▶ **What the task asks**
Type again, exactly, the lines below from the start through the line that includes "ATOM 3 C C .".

▶ **Dataset**

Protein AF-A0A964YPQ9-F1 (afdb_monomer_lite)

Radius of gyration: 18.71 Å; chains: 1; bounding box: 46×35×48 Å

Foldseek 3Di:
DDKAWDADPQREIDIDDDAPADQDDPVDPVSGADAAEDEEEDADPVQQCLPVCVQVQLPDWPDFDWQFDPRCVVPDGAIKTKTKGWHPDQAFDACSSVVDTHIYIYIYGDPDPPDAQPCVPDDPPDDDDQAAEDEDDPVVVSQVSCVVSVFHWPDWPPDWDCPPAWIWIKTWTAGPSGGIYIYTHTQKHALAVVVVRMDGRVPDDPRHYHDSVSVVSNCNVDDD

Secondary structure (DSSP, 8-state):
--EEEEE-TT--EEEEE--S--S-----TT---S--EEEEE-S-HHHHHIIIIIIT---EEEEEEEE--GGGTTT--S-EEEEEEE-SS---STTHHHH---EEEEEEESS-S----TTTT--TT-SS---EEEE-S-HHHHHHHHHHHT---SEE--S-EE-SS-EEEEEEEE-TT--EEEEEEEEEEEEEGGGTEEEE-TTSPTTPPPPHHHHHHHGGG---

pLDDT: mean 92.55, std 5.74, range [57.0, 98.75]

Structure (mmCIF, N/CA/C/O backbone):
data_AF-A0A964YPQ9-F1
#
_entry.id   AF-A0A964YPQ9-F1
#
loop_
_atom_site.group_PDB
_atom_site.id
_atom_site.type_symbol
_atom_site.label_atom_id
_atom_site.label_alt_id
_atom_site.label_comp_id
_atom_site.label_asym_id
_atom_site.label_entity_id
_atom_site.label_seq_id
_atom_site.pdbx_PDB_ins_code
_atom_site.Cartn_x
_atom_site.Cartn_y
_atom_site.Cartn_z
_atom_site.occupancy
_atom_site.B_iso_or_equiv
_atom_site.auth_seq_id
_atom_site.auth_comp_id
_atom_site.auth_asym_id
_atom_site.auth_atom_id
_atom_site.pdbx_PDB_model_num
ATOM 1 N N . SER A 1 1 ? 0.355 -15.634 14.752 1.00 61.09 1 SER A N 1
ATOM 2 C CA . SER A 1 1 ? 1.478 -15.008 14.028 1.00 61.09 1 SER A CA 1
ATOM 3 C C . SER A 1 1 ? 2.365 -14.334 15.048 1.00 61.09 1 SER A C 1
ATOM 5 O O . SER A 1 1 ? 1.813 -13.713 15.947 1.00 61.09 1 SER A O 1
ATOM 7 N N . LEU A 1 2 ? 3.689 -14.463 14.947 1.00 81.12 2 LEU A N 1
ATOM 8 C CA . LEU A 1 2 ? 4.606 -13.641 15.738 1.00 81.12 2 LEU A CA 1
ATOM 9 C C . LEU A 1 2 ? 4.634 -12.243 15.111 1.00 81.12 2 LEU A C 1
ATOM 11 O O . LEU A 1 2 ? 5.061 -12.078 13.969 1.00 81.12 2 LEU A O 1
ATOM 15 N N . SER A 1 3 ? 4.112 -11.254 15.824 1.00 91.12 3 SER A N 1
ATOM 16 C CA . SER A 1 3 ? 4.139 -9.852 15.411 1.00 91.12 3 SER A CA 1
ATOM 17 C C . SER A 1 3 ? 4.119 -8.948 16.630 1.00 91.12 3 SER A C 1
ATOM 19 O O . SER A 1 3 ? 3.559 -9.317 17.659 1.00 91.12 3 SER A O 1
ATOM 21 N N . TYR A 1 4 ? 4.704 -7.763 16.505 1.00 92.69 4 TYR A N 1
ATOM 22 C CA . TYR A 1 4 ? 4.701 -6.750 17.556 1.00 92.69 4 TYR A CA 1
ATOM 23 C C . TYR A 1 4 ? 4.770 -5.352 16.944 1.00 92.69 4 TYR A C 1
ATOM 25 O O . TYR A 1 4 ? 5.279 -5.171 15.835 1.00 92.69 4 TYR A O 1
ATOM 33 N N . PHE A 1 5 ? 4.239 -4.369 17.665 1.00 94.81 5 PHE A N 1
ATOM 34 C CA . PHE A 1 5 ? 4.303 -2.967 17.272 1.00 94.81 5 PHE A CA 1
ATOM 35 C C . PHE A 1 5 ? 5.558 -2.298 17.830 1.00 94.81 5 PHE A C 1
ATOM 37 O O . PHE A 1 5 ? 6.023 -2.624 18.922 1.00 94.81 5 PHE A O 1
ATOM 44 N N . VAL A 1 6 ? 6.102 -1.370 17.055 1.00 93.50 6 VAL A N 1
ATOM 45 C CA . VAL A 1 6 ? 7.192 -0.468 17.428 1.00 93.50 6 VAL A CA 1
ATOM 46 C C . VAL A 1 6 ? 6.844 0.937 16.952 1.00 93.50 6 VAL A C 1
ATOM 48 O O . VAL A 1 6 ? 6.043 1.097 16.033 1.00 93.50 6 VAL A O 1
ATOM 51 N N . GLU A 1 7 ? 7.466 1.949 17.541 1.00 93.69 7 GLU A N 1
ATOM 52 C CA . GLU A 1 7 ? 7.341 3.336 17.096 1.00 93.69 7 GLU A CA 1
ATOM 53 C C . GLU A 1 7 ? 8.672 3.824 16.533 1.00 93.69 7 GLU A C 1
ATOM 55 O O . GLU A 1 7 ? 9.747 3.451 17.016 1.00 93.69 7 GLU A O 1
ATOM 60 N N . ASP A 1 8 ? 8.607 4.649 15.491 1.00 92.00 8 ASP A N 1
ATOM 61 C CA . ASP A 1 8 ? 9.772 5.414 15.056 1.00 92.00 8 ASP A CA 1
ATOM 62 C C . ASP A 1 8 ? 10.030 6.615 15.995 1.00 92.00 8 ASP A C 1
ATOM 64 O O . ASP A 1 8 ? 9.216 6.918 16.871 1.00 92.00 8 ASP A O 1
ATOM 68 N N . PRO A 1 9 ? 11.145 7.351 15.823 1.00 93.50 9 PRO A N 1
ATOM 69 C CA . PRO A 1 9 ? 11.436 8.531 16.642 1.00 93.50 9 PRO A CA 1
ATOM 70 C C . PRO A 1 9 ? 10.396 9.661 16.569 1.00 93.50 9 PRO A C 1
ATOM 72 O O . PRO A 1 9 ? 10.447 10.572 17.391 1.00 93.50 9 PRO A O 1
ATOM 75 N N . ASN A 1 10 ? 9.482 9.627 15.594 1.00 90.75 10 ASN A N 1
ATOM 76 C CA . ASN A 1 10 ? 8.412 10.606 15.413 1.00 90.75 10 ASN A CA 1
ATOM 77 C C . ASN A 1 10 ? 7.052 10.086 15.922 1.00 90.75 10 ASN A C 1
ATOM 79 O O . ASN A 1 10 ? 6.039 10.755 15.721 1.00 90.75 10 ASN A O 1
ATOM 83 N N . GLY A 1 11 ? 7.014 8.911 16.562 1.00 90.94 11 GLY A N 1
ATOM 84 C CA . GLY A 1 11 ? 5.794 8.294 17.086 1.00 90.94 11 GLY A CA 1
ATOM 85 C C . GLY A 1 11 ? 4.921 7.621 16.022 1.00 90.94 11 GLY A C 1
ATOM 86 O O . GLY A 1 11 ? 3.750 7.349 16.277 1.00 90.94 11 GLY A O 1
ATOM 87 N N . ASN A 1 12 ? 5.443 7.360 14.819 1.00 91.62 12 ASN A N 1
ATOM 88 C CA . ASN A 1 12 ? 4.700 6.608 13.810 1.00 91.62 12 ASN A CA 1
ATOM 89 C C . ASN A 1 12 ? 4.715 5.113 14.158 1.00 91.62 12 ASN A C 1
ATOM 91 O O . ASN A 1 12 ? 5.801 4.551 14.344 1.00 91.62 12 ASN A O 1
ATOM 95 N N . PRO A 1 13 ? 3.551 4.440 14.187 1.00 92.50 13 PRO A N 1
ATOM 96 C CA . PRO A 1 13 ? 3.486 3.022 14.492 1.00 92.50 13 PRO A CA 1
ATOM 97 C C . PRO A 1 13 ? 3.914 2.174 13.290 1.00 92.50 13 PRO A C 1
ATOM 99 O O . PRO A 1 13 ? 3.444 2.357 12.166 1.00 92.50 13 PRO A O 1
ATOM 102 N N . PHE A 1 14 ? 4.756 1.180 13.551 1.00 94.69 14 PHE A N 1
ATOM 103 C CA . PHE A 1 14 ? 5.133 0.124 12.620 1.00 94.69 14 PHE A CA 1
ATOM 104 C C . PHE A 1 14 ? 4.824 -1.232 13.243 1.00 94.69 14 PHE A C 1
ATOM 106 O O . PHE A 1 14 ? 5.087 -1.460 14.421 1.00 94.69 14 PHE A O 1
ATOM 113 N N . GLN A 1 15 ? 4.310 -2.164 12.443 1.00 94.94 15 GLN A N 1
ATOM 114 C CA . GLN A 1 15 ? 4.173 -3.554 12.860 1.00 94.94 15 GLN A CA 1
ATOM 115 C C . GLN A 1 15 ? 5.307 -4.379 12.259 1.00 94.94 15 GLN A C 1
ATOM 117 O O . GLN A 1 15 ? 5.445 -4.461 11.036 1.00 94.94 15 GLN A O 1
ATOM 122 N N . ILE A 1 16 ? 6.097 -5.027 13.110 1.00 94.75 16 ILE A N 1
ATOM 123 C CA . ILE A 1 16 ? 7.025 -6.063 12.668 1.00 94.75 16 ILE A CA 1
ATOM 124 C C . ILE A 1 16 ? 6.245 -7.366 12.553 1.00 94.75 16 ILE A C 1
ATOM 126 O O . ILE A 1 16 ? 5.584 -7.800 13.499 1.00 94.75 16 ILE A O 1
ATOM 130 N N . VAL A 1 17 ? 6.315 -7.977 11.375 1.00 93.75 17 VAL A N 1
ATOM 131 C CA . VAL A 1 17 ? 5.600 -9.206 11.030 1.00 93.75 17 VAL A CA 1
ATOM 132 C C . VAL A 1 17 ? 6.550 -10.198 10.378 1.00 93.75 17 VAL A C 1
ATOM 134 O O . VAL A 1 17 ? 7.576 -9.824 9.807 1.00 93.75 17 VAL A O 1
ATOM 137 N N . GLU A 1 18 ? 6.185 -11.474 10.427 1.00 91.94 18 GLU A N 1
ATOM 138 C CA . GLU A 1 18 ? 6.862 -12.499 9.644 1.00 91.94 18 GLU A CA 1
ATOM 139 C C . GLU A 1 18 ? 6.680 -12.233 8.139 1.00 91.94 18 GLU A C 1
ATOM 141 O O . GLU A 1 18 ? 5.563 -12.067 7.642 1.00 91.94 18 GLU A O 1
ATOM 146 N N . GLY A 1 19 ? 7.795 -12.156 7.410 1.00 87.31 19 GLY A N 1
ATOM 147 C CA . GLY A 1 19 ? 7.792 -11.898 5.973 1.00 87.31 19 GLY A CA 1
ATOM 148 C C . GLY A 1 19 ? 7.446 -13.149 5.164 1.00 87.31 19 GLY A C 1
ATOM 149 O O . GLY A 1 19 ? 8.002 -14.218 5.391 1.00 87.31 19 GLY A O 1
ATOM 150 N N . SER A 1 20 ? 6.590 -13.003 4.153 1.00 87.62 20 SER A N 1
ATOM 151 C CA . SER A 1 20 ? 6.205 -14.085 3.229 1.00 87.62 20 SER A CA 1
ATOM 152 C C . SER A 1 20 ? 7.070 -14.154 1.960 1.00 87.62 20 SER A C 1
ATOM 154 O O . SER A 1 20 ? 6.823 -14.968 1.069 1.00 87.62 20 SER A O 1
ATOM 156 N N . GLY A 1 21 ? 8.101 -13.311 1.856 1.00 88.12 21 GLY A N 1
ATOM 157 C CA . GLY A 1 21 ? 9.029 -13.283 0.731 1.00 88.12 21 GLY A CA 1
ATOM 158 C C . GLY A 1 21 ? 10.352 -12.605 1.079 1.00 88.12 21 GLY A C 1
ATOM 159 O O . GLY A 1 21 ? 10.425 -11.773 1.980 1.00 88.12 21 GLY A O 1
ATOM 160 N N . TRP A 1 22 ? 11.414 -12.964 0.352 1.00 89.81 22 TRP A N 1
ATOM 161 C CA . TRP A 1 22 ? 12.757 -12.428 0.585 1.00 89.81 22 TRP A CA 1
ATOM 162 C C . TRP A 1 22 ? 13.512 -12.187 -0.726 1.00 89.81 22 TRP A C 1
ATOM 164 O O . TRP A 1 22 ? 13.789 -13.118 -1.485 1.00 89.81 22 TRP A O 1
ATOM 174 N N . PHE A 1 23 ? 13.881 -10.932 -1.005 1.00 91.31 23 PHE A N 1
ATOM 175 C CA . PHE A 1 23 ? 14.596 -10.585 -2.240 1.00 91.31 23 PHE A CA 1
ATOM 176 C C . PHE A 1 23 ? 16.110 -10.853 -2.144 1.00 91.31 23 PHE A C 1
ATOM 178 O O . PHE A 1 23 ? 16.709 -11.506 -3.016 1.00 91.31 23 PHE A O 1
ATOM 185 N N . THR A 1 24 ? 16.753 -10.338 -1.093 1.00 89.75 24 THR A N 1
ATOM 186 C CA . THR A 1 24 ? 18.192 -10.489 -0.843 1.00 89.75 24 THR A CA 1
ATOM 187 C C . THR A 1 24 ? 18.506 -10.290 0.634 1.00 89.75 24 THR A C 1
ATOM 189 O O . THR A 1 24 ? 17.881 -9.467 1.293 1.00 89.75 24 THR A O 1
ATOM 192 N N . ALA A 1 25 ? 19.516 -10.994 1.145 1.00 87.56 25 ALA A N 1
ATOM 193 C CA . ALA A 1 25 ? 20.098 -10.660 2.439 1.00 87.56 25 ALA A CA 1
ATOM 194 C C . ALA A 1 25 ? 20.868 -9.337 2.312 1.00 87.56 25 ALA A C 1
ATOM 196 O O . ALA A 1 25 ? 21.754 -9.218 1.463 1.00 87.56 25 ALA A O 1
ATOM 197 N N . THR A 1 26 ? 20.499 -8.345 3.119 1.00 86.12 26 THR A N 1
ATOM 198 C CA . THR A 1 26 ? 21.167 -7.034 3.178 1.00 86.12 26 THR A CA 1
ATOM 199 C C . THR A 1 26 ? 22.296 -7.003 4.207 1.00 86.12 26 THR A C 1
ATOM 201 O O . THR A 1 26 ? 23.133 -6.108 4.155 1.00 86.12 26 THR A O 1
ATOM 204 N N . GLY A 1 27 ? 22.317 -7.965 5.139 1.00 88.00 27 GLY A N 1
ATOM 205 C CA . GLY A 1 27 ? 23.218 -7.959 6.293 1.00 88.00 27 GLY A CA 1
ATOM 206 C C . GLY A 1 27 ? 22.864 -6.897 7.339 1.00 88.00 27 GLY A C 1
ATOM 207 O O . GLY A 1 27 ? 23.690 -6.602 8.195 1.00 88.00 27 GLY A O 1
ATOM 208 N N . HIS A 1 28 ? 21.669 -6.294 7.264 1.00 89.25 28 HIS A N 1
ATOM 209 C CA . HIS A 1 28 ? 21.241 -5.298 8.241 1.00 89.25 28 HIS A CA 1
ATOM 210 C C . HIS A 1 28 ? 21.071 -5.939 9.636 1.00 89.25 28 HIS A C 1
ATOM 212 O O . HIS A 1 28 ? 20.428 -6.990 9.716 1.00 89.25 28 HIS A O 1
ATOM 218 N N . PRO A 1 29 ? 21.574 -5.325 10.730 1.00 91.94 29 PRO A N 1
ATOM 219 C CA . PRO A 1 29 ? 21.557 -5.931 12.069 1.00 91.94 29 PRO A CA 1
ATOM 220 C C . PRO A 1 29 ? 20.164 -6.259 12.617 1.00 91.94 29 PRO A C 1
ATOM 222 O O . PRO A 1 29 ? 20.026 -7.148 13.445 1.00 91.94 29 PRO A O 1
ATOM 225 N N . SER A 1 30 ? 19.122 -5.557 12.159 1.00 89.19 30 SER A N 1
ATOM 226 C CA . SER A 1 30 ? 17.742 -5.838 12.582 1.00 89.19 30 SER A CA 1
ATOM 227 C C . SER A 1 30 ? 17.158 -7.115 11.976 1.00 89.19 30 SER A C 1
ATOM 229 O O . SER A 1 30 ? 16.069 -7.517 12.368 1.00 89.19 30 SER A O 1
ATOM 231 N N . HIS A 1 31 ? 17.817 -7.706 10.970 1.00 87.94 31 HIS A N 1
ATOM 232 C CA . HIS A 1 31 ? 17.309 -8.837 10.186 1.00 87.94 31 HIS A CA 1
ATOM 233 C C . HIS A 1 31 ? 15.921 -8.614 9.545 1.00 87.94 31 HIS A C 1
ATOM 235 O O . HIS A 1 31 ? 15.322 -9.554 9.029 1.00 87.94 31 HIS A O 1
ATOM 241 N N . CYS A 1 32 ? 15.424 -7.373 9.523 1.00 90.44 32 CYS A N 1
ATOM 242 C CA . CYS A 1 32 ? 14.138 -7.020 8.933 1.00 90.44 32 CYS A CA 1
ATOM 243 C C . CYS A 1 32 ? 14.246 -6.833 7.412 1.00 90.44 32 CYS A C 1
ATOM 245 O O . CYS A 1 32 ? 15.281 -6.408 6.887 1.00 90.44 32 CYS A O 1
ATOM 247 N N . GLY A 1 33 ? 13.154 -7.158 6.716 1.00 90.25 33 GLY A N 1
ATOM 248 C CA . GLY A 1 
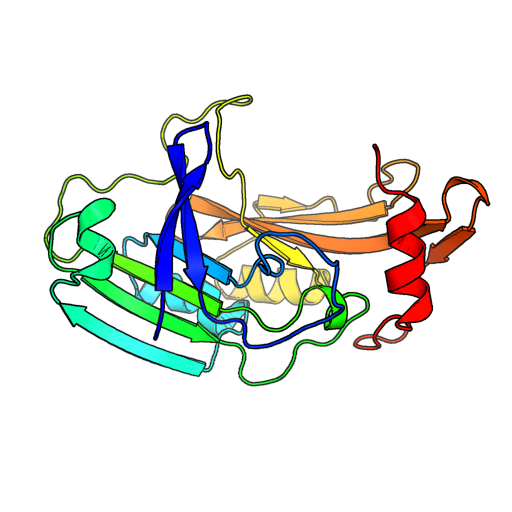33 ? 12.974 -6.904 5.289 1.00 90.25 33 GLY A CA 1
ATOM 249 C C . GLY A 1 33 ? 12.446 -5.495 4.994 1.00 90.25 33 GLY A C 1
ATOM 250 O O . GLY A 1 33 ? 12.585 -4.579 5.801 1.00 90.25 33 GLY A O 1
ATOM 251 N N . GLY A 1 34 ? 11.858 -5.331 3.806 1.00 90.12 34 GLY A N 1
ATOM 252 C CA . GLY A 1 34 ? 11.157 -4.106 3.411 1.00 90.12 34 GLY A CA 1
ATOM 253 C C . GLY A 1 34 ? 9.707 -4.060 3.904 1.00 90.12 34 GLY A C 1
ATOM 254 O O . GLY A 1 34 ? 9.316 -4.794 4.809 1.00 90.12 34 GLY A O 1
ATOM 255 N N . VAL A 1 35 ? 8.904 -3.204 3.273 1.00 92.56 35 VAL A N 1
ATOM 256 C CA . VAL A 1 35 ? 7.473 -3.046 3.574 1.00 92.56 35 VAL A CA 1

▶ **Written response**
Protein AF-A0A964YPQ9-F1 (afdb_monomer_lite)

Radius of gyration: 18.71 Å; chains: 1; bounding box: 46×35×48 Å

Foldseek 3Di:
DDKAWDADPQREIDIDDDAPADQDDPVDPVSGADAAEDEEEDADPVQQCLPVCVQVQLPDWPDFDWQFDPRCVVPDGAIKTKTKGWHPDQAFDACSSVVDTHIYIYIYGDPDPPDAQPCVPDDPPDDDDQAAEDEDDPVVVSQVSCVVSVFHWPDWPPDWDCPPAWIWIKTWTAGPSGGIYIYTHTQKHALAVVVVRMDGRVPDDPRHYHDSVSVVSNCNVDDD

Secondary structure (DSSP, 8-state):
--EEEEE-TT--EEEEE--S--S-----TT---S--EEEEE-S-HHHHHIIIIIIT---EEEEEEEE--GGGTTT--S-EEEEEEE-SS---STTHHHH---EEEEEEESS-S----TTTT--TT-SS---EEEE-S-HHHHHHHHHHHT---SEE--S-EE-SS-EEEEEEEE-TT--EEEEEEEEEEEEEGGGTEEEE-TTSPTTPPPPHHHHHHHGGG---

pLDDT: mean 92.55, std 5.74, range [57.0, 98.75]

Structure (mmCIF, N/CA/C/O backbone):
data_AF-A0A964YPQ9-F1
#
_entry.id   AF-A0A964YPQ9-F1
#
loop_
_atom_site.group_PDB
_atom_site.id
_atom_site.type_symbol
_atom_site.label_atom_id
_atom_site.label_alt_id
_atom_site.label_comp_id
_atom_site.label_asym_id
_atom_site.label_entity_id
_atom_site.label_seq_id
_atom_site.pdbx_PDB_ins_code
_atom_site.Cartn_x
_atom_site.Cartn_y
_atom_site.Cartn_z
_atom_site.occupancy
_atom_site.B_iso_or_equiv
_atom_site.auth_seq_id
_atom_site.auth_comp_id
_atom_site.auth_asym_id
_atom_site.auth_atom_id
_atom_site.pdbx_PDB_model_num
ATOM 1 N N . SER A 1 1 ? 0.355 -15.634 14.752 1.00 61.09 1 SER A N 1
ATOM 2 C CA . SER A 1 1 ? 1.478 -15.008 14.028 1.00 61.09 1 SER A CA 1
ATOM 3 C C . SER A 1 1 ? 2.365 -14.334 15.048 1.00 61.09 1 SER A C 1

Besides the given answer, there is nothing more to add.